Additional insured language

It is also imperative that every owner or principal require that they be listed as an additional insured on their independent contractor’s general insurance liability policy. This is another way to transfer risk and liability exposure in any construction case. As with any insurance policy, the nature and extent of any available coverage is dependent on the terms and conditions of the actual insurance policy. Although many construction contracts require an owner or a principal to be listed as an additional insured, contracts are generally silent on when the additional insured coverage is applicable. Often, the availability of additional insured coverage is different from the requirements set forth by the contractual indemnification/defense provisions.

Although some states have extended their anti-indemnity statutes to apply to additional insured coverage, Indiana has not. Thus, while the Anti-Indemnity Statute prohibits an owner and a principal in most construction contracts from seeking indemnity from a subcontractor for the owner’s and principal’s sole negligence, there is nothing in the statute that prohibits an owner and a principal from demanding additional insured coverage for their sole negligence. There appear to be no Indiana cases that have directly addressed this issue. In Wilhelm, the additional insured coverage effectively mirrored the indemnification provision such that the owner and principal were afforded coverage only in the event they were not solely liable for the plaintiff’s injuries. Disregarding the nondelegable issues in Wilhelm, it is unclear whether the Court of Appeals would have enforced a contractual provision that sought to provide an owner and a principal insurance coverage as an additional insured even if the general contractor were solely negligent.

At a minimum, like an indemnification provision, every construction contract should also expressly provide that any additional insured coverage will be available to a general contractor regardless of the owner’s or principal’s wrongdoing. Moreover, an additional insured provision that requires coverage for all liability “arising out of the subcontractors’s operations” may provide coverage broad enough to cover even the general contractor’s sole negligence.
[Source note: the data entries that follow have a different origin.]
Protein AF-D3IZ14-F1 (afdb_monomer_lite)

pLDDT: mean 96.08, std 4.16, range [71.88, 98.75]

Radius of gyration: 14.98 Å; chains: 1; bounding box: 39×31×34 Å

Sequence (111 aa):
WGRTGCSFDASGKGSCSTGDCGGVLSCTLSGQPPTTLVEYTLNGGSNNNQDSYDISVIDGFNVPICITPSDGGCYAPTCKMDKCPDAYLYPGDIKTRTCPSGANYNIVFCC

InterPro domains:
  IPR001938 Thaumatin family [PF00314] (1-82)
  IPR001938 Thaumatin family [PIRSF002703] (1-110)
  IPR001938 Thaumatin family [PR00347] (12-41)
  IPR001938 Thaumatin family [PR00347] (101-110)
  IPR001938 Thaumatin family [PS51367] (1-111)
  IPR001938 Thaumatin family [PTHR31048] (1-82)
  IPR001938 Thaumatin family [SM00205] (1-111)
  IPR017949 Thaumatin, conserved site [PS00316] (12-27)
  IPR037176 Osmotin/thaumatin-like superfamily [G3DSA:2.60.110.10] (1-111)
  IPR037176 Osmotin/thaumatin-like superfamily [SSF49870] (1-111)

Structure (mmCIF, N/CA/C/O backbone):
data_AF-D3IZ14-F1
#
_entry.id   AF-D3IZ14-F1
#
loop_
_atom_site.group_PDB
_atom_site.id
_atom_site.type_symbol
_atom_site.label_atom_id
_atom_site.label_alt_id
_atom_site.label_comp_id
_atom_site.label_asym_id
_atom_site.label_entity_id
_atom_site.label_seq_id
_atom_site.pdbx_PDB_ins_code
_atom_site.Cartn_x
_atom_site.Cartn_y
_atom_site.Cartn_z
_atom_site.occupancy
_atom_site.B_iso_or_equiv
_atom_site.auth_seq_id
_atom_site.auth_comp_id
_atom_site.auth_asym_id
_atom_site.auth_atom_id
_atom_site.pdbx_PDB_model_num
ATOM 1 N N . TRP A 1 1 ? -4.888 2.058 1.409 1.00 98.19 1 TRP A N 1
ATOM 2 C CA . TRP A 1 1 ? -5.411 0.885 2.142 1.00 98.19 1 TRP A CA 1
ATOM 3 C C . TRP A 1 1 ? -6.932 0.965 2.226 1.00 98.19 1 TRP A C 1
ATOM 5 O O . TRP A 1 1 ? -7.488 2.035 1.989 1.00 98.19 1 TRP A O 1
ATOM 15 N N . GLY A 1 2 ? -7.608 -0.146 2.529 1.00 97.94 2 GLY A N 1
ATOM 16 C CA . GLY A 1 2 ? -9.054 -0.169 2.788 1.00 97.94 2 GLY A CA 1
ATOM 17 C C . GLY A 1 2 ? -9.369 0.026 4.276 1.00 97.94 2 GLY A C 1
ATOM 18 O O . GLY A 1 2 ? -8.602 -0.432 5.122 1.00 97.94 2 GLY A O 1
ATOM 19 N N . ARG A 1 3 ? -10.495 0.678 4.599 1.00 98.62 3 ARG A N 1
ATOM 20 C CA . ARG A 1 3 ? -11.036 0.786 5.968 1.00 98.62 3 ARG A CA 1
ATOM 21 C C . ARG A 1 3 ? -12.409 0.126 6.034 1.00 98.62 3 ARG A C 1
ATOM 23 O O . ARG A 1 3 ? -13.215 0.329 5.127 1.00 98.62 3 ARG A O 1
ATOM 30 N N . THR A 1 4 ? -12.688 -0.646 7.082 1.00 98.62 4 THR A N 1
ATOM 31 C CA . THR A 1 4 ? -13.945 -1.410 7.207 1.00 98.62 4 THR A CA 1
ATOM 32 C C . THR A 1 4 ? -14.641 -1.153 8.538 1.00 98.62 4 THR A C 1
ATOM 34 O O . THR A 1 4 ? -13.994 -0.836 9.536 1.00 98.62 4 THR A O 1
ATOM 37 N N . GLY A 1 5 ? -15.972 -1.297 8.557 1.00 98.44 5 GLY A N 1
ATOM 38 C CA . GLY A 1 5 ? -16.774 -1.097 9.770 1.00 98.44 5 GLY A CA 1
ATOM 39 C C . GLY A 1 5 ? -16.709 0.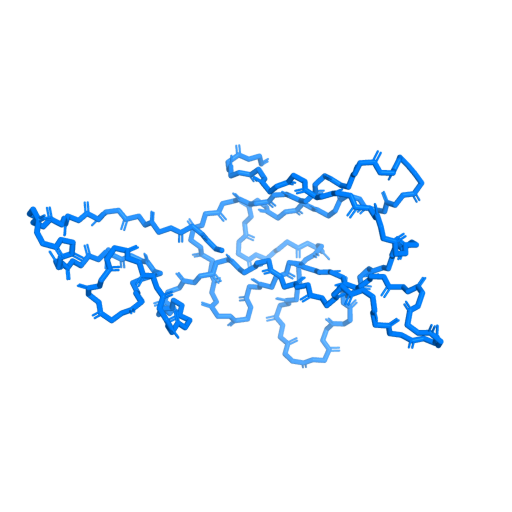336 10.299 1.00 98.44 5 GLY A C 1
ATOM 40 O O . GLY A 1 5 ? -16.616 0.540 11.505 1.00 98.44 5 GLY A O 1
ATOM 41 N N . CYS A 1 6 ? -16.674 1.319 9.396 1.00 98.62 6 CYS A N 1
ATOM 42 C CA . CYS A 1 6 ? -16.518 2.721 9.761 1.00 98.62 6 CYS A CA 1
ATOM 43 C C . CYS A 1 6 ? -17.851 3.396 10.086 1.00 98.62 6 CYS A C 1
ATOM 45 O O . CYS A 1 6 ? -18.841 3.191 9.384 1.00 98.62 6 CYS A O 1
ATOM 47 N N . SER A 1 7 ? -17.841 4.275 11.085 1.00 98.69 7 SER A N 1
ATOM 48 C CA . SER A 1 7 ? -18.943 5.183 11.401 1.00 98.69 7 SER A CA 1
ATOM 49 C C . SER A 1 7 ? -18.379 6.559 11.719 1.00 98.69 7 SER A C 1
ATOM 51 O O . SER A 1 7 ? -17.523 6.674 12.592 1.00 98.69 7 SER A O 1
ATOM 53 N N . PHE A 1 8 ? -18.874 7.592 11.037 1.00 98.75 8 PHE A N 1
ATOM 54 C CA . PHE A 1 8 ? -18.454 8.980 11.227 1.00 98.75 8 PHE A CA 1
ATOM 55 C C . PHE A 1 8 ? -19.665 9.888 11.436 1.00 98.75 8 PHE A C 1
ATOM 57 O O . PHE A 1 8 ? -20.729 9.662 10.860 1.00 98.75 8 PHE A O 1
ATOM 64 N N . ASP A 1 9 ? -19.491 10.922 12.251 1.00 98.38 9 ASP A N 1
ATOM 65 C CA . ASP A 1 9 ? -20.454 12.005 12.407 1.00 98.38 9 ASP A CA 1
ATOM 66 C C . ASP A 1 9 ? -20.365 13.029 11.255 1.00 98.38 9 ASP A C 1
ATOM 68 O O . ASP A 1 9 ? -19.528 12.935 10.353 1.00 98.38 9 ASP A O 1
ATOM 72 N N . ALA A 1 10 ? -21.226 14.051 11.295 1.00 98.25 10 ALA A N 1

Ultimately, given the harsh reality of risk transferring indemnification provisions that purport to have one party indemnify another for their own wrongdoing, as the Court noted in GKN, such provisions are to be strictly construed. That is why careful consideration must be given when drafting risk transferring provisions in construction contracts given the high potential for significant or catastrophic injuries and damages.•

Barath S. Raman is an associate with the Indianapolis firm of Lewis Wagner and chairs the Construction Law Section of DTCI. The opinions expressed in this article are those of the author.